TASK REQUIREMENTS> Find the line containing "ATOM 69 O O" in the entries; transcribe it and all remaining lines through the end, exactly as they appear, but not the pictures.

[Data items]
· · · ·

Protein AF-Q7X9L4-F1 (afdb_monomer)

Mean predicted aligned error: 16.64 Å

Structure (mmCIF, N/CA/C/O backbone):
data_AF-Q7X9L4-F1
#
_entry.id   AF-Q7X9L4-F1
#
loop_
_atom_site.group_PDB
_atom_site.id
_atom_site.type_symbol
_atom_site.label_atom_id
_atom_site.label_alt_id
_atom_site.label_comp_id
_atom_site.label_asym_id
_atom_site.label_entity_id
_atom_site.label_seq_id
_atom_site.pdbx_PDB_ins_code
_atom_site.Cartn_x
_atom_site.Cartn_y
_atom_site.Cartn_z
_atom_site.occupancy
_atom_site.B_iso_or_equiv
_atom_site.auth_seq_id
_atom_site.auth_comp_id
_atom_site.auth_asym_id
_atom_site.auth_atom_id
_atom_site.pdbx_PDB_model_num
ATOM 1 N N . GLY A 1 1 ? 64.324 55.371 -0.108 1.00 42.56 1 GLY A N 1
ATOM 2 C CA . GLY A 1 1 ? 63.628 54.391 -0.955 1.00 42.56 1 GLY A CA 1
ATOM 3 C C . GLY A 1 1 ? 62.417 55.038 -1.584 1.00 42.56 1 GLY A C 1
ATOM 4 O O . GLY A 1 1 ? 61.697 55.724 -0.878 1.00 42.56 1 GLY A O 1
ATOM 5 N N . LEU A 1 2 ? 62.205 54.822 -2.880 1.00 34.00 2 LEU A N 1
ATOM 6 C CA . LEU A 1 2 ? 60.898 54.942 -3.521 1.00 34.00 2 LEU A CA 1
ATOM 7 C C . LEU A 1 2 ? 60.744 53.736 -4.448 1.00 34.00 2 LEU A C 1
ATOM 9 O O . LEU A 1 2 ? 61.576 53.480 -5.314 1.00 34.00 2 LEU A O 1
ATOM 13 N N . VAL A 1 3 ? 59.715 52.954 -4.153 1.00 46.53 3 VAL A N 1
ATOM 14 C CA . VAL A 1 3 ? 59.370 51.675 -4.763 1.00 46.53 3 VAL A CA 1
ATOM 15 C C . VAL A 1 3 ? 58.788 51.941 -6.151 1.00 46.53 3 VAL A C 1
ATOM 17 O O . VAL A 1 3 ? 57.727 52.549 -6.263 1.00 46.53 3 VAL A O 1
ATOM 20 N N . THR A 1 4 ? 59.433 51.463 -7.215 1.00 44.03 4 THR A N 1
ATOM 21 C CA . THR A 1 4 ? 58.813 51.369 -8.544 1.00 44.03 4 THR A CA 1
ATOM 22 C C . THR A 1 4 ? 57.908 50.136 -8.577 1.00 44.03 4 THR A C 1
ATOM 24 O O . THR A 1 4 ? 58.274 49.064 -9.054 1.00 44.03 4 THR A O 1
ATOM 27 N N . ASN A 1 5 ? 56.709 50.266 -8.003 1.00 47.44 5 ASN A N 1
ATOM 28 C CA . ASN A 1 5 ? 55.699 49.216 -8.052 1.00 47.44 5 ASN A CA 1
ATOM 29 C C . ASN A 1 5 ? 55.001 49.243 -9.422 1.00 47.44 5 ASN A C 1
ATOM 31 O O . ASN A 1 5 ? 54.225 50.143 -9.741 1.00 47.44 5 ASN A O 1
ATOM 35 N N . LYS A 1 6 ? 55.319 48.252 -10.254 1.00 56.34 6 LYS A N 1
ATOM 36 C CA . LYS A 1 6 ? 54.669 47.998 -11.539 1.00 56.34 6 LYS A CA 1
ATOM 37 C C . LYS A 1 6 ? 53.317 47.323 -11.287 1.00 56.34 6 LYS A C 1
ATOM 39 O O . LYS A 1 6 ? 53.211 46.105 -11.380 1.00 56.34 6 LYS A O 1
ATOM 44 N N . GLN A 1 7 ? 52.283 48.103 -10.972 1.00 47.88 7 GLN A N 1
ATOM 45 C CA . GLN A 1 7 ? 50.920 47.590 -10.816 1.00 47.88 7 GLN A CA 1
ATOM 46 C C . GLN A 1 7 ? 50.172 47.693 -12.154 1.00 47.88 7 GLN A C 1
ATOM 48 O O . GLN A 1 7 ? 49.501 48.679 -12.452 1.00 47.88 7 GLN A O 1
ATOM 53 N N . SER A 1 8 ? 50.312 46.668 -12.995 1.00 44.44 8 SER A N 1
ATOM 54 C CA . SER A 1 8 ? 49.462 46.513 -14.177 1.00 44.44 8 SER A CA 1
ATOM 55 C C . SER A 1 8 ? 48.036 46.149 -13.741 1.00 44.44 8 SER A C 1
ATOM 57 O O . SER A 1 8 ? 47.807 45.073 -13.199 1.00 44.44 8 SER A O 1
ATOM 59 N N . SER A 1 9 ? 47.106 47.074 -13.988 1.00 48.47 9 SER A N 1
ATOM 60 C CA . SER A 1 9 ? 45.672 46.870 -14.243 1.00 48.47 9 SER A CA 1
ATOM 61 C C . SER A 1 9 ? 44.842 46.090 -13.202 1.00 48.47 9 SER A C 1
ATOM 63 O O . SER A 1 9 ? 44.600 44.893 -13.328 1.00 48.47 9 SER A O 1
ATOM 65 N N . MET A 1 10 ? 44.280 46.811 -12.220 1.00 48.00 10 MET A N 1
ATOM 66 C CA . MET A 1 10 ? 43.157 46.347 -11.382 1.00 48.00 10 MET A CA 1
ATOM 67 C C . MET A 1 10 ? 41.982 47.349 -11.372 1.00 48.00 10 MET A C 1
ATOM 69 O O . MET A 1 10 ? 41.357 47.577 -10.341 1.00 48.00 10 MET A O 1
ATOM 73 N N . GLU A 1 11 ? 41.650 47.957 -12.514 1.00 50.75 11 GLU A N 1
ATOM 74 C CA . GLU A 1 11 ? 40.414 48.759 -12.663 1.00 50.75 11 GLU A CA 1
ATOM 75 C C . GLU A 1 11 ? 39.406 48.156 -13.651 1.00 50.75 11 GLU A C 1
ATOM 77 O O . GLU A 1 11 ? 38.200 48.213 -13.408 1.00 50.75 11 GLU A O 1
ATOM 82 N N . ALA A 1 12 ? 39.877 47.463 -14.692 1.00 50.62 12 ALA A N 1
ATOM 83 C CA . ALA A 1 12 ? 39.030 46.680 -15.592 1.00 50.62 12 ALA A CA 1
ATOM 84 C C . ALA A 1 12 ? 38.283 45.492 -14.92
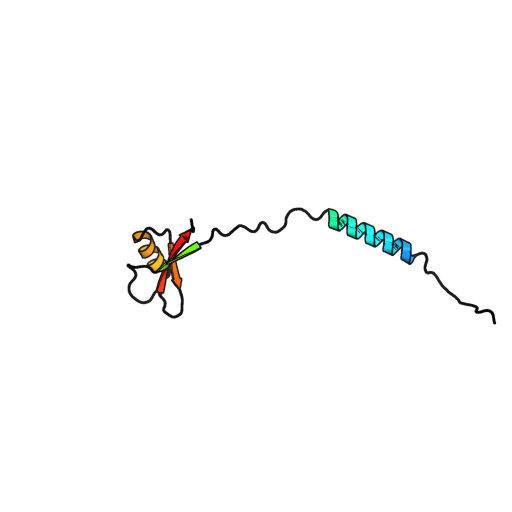8 1.00 50.62 12 ALA A C 1
ATOM 86 O O . ALA A 1 12 ? 37.108 45.301 -15.246 1.00 50.62 12 ALA A O 1
ATOM 87 N N . PRO A 1 13 ? 38.857 44.711 -13.979 1.00 55.78 13 PRO A N 1
ATOM 88 C CA . PRO A 1 13 ? 38.180 43.519 -13.465 1.00 55.78 13 PRO A CA 1
ATOM 89 C C . PRO A 1 13 ? 37.019 43.862 -12.525 1.00 55.78 13 PRO A C 1
ATOM 91 O O . PRO A 1 13 ? 36.029 43.145 -12.494 1.00 55.78 13 PRO A O 1
ATOM 94 N N . ARG A 1 14 ? 37.085 44.984 -11.795 1.00 59.75 14 ARG A N 1
ATOM 95 C CA . ARG A 1 14 ? 36.055 45.383 -10.814 1.00 59.75 14 ARG A CA 1
ATOM 96 C C . ARG A 1 14 ? 34.715 45.697 -11.476 1.00 59.75 14 ARG A C 1
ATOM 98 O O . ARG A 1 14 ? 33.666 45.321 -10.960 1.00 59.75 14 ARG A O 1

· · · ·

REPLY>
ATOM 69 O O . MET A 1 10 ? 41.357 47.577 -10.341 1.00 48.00 10 MET A O 1
ATOM 73 N N . GLU A 1 11 ? 41.650 47.957 -12.514 1.00 50.75 11 GLU A N 1
ATOM 74 C CA . GLU A 1 11 ? 40.414 48.759 -12.663 1.00 50.75 11 GLU A CA 1
ATOM 75 C C . GLU A 1 11 ? 39.406 48.156 -13.651 1.00 50.75 11 GLU A C 1
ATOM 77 O O . GLU A 1 11 ? 38.200 48.213 -13.408 1.00 50.75 11 GLU A O 1
ATOM 82 N N . ALA A 1 12 ? 39.877 47.463 -14.692 1.00 50.62 12 ALA A N 1
ATOM 83 C CA . ALA A 1 12 ? 39.030 46.680 -15.592 1.00 50.62 12 ALA A CA 1
ATOM 84 C C . ALA A 1 12 ? 38.283 45.492 -14.92
8 1.00 50.62 12 ALA A C 1
ATOM 86 O O . ALA A 1 12 ? 37.108 45.301 -15.246 1.00 50.62 12 ALA A O 1
ATOM 87 N N . PRO A 1 13 ? 38.857 44.711 -13.979 1.00 55.78 13 PRO A N 1
ATOM 88 C CA . PRO A 1 13 ? 38.180 43.519 -13.465 1.00 55.78 13 PRO A CA 1
ATOM 89 C C . PRO A 1 13 ? 37.019 43.862 -12.525 1.00 55.78 13 PRO A C 1
ATOM 91 O O . PRO A 1 13 ? 36.029 43.145 -12.494 1.00 55.78 13 PRO A O 1
ATOM 94 N N . ARG A 1 14 ? 37.085 44.984 -11.795 1.00 59.75 14 ARG A N 1
ATOM 95 C CA . ARG A 1 14 ? 36.055 45.383 -10.814 1.00 59.75 14 ARG A CA 1
ATOM 96 C C . ARG A 1 14 ? 34.715 45.697 -11.476 1.00 59.75 14 ARG A C 1
ATOM 98 O O . ARG A 1 14 ? 33.666 45.321 -10.960 1.00 59.75 14 ARG A O 1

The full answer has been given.